[Activity]
In the material below, find the line that contains "ATOM 57 N N" and the line that contains "ATOM 70 C CA", then write out exactly those two lines and everything between them.

>>>

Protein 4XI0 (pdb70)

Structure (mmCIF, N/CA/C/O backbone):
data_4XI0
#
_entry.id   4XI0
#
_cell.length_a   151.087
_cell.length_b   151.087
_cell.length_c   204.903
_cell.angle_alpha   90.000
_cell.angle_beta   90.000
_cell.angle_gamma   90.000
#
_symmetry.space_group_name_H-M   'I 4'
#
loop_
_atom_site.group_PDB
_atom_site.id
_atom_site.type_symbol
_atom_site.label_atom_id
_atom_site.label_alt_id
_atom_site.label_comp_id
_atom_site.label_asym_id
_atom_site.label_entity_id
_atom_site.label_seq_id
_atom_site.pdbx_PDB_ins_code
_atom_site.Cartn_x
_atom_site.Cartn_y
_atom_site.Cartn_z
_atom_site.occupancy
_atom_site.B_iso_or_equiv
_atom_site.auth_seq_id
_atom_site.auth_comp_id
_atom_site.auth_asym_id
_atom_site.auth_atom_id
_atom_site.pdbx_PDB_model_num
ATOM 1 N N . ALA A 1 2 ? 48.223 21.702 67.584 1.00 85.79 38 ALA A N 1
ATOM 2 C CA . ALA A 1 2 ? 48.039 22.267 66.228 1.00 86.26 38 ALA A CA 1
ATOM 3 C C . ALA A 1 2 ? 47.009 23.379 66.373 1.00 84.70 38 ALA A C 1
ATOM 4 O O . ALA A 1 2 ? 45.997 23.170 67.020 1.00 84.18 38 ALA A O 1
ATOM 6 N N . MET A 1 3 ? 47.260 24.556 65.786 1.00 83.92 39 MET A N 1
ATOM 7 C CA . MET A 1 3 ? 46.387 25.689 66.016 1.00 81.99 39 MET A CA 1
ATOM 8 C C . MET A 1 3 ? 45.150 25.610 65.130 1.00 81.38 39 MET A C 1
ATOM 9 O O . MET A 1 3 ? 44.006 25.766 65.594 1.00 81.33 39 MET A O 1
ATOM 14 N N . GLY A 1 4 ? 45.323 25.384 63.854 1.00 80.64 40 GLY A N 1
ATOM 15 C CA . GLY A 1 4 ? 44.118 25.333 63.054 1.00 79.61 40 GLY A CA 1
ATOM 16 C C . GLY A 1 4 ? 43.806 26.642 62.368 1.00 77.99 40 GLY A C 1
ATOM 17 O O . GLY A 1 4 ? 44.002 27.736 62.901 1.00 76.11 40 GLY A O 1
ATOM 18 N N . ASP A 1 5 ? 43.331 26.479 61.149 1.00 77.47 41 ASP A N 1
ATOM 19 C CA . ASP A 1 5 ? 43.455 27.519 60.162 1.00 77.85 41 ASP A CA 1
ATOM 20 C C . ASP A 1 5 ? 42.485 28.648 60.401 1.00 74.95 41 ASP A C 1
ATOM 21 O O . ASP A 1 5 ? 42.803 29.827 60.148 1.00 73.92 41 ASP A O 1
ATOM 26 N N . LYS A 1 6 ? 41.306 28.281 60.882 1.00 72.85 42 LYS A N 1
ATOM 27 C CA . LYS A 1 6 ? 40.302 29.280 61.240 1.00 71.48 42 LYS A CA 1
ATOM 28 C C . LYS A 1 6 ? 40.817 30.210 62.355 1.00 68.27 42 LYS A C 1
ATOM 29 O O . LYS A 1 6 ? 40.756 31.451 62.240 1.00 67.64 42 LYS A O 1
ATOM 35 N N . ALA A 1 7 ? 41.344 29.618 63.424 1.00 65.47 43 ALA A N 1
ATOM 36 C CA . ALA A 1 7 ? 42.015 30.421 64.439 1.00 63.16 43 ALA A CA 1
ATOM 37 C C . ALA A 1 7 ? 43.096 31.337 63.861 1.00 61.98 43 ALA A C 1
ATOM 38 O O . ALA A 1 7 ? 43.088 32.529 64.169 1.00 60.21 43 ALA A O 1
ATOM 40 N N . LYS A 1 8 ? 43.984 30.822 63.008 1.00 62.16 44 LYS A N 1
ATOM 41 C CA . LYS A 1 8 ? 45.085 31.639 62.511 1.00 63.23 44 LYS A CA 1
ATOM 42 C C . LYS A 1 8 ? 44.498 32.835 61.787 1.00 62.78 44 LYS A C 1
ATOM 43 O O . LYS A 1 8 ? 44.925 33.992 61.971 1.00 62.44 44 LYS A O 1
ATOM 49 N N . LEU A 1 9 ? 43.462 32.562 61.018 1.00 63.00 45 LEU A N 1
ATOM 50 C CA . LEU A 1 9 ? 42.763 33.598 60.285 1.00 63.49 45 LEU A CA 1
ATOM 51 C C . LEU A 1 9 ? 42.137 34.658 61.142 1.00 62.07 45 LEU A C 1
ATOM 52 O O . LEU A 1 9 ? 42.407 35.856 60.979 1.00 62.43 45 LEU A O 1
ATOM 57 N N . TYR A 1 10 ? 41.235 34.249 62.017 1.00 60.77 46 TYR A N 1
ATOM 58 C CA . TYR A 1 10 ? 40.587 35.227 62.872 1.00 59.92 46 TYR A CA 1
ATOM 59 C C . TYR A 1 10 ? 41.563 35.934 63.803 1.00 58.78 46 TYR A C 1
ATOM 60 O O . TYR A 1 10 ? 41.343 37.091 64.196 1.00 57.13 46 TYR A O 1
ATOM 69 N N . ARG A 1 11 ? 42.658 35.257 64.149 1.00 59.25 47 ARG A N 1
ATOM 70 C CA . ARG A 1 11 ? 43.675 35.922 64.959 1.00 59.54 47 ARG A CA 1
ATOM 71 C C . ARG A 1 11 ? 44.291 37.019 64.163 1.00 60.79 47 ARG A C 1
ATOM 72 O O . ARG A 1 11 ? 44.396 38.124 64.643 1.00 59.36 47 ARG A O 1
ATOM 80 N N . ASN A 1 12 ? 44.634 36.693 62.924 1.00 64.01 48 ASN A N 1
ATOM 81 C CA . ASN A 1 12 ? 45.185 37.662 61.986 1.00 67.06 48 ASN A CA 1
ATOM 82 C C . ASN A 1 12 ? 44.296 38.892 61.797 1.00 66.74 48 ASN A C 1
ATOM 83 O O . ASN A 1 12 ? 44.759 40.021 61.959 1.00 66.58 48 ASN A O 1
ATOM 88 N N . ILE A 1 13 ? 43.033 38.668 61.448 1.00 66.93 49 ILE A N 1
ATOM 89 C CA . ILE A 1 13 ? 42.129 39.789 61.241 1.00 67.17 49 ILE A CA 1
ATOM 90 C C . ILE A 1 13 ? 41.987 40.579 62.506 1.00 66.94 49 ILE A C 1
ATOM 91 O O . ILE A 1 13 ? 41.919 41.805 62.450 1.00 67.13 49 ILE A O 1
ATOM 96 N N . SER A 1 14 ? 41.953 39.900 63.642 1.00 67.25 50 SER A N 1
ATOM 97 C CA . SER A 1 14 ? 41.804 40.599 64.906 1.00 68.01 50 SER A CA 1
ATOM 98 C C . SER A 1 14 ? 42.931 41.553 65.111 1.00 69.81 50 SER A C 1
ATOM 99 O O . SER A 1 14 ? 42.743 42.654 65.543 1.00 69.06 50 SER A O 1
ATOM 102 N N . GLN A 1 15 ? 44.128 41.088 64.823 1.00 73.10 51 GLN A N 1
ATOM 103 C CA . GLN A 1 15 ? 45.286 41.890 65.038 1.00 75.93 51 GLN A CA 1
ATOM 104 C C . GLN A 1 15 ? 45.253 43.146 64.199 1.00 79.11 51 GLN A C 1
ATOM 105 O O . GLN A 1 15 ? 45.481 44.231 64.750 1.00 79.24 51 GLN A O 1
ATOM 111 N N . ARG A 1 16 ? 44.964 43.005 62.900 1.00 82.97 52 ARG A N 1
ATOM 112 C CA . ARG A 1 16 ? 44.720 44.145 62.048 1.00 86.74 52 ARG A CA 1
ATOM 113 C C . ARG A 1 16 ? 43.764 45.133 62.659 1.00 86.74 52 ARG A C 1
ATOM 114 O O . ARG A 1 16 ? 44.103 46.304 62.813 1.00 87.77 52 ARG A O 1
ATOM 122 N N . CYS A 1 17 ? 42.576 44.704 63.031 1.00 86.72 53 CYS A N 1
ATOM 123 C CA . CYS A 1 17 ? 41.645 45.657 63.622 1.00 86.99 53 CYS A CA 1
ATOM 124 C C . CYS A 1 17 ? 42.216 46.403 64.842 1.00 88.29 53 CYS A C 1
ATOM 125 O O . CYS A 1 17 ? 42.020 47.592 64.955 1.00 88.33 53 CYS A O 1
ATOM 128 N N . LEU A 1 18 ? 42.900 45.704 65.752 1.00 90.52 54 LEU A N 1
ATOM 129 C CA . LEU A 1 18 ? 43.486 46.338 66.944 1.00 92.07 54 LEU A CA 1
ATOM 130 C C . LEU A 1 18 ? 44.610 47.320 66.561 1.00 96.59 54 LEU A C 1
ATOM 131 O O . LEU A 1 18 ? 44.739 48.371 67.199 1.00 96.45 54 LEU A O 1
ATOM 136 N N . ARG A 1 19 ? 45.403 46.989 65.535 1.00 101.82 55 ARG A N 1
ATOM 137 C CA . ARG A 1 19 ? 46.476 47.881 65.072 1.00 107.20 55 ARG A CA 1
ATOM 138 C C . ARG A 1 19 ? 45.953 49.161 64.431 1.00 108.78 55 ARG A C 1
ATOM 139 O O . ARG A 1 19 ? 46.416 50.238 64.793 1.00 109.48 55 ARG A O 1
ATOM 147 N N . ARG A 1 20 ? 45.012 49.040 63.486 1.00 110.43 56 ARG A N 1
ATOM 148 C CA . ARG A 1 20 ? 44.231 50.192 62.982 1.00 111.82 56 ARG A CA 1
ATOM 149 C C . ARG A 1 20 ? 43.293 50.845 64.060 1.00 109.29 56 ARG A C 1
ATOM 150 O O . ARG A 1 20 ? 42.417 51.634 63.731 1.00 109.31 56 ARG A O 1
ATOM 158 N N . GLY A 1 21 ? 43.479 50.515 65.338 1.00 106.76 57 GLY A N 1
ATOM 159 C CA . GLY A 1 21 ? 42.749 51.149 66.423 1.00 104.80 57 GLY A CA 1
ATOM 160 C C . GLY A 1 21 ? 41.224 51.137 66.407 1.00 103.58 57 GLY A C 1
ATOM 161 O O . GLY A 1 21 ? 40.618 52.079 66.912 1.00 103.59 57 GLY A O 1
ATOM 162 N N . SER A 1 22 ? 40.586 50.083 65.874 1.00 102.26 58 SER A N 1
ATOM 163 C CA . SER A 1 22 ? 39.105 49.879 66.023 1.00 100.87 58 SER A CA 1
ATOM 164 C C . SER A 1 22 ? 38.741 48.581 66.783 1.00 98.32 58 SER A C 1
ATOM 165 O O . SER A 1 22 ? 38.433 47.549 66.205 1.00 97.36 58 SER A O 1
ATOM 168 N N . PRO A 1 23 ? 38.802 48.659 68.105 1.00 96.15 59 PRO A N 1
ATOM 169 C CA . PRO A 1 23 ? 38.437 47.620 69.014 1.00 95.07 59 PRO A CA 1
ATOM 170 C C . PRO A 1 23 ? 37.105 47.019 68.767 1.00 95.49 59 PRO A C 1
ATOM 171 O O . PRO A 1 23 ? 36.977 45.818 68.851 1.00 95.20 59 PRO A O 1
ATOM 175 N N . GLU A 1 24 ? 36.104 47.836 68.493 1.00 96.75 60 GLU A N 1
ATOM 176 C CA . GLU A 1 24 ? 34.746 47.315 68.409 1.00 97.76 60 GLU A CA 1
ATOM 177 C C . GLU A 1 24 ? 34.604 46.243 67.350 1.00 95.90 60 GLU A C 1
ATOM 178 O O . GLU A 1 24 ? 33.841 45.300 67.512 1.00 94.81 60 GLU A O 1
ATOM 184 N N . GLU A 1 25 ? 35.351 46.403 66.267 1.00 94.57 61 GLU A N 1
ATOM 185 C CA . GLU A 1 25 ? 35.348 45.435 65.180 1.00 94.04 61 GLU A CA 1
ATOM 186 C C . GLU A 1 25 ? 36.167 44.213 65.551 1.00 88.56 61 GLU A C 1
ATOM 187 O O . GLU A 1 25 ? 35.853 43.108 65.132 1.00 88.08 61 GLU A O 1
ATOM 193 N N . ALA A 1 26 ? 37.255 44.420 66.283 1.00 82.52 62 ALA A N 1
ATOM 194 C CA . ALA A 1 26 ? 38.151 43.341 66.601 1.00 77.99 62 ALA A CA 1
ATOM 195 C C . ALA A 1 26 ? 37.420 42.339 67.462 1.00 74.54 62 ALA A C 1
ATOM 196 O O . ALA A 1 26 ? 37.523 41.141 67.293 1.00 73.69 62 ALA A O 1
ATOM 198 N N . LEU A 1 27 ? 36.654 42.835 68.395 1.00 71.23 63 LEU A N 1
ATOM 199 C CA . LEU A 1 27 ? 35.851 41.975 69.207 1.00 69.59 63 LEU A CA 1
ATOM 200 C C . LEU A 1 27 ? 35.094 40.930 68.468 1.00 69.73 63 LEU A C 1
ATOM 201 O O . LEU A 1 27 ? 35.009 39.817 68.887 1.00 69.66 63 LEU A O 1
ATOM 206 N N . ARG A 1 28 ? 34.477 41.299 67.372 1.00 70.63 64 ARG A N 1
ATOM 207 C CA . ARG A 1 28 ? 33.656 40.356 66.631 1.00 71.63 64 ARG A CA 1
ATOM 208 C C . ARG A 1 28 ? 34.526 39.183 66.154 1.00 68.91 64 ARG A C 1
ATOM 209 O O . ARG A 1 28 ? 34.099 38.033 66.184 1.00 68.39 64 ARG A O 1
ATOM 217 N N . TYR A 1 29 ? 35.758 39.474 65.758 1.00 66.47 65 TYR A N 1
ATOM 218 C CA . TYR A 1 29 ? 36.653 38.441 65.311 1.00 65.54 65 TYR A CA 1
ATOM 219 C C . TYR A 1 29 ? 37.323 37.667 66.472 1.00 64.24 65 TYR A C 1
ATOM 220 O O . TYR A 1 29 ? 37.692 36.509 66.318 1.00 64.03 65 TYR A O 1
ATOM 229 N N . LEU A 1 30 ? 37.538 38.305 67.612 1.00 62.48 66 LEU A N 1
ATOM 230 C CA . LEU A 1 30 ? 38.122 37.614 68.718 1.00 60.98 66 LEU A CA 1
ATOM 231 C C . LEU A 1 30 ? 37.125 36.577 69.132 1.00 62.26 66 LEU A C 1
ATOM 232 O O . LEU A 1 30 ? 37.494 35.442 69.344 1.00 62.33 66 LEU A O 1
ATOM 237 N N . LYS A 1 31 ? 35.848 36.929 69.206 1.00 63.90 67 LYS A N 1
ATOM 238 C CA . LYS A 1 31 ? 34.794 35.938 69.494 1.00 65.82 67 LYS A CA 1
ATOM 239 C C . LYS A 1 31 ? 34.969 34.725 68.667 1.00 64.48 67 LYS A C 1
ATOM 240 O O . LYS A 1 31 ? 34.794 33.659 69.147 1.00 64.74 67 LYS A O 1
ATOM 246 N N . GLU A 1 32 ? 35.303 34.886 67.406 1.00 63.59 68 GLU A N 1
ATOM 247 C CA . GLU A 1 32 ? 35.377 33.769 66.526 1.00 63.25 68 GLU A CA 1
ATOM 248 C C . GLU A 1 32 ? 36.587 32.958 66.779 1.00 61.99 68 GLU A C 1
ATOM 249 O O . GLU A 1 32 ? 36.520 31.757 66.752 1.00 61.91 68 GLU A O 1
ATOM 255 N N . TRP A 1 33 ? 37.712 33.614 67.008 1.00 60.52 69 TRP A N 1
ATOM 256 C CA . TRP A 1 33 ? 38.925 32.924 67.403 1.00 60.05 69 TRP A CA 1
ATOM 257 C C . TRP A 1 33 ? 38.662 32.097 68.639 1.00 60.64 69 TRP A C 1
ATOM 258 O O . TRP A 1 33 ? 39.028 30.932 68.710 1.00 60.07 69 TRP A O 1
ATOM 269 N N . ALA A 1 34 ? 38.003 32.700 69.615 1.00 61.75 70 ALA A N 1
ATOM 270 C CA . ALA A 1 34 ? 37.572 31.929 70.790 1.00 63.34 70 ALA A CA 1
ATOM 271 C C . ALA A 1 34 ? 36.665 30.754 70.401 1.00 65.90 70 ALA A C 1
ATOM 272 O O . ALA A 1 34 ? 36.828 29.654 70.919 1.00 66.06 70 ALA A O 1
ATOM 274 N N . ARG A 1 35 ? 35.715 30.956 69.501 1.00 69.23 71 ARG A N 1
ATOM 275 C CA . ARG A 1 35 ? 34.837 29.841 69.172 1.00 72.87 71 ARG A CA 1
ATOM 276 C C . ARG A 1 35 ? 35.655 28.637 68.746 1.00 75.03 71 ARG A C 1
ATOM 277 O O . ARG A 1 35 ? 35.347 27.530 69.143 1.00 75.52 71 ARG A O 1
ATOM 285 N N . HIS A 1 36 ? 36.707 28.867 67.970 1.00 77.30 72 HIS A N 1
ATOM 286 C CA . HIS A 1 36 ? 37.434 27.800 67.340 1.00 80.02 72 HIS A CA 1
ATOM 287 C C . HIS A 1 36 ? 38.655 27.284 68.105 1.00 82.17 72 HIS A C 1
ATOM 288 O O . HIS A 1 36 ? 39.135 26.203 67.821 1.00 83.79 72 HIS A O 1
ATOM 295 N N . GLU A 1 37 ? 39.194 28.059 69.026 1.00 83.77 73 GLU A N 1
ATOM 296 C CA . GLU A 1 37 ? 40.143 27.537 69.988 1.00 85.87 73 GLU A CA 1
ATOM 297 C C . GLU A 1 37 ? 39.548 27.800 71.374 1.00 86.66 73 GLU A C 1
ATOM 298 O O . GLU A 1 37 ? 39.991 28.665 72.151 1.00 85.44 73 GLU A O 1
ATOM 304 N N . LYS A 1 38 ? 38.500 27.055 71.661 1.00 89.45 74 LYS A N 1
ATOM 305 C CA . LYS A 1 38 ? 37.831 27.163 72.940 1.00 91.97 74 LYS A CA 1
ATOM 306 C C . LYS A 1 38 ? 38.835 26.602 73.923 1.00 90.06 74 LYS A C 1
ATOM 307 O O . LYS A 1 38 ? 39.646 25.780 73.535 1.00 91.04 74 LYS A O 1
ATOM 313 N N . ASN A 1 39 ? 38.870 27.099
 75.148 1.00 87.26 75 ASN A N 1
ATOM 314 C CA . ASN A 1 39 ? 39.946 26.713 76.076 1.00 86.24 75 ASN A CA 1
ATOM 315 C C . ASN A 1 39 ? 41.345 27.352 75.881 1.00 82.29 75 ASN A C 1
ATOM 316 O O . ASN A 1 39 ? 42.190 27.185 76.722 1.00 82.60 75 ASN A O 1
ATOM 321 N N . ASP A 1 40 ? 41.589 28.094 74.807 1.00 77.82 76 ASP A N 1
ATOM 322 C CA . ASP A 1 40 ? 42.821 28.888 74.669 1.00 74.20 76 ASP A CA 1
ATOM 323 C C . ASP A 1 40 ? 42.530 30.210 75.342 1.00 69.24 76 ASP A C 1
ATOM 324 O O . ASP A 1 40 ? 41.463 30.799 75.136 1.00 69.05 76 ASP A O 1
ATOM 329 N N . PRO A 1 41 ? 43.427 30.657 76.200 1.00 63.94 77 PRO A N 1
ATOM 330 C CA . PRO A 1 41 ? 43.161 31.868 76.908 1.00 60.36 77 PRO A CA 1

<<<

[Written answer]
ATOM 57 N N . TYR A 1 10 ? 41.235 34.249 62.017 1.00 60.77 46 TYR A N 1
ATOM 58 C CA . TYR A 1 10 ? 40.587 35.227 62.872 1.00 59.92 46 TYR A CA 1
ATOM 59 C C . TYR A 1 10 ? 41.563 35.934 63.803 1.00 58.78 46 TYR A C 1
ATOM 60 O O . TYR A 1 10 ? 41.343 37.091 64.196 1.00 57.13 46 TYR A O 1
ATOM 69 N N . ARG A 1 11 ? 42.658 35.257 64.149 1.00 59.25 47 ARG A N 1
ATOM 70 C CA . ARG A 1 11 ? 43.675 35.922 64.959 1.00 59.54 47 ARG A CA 1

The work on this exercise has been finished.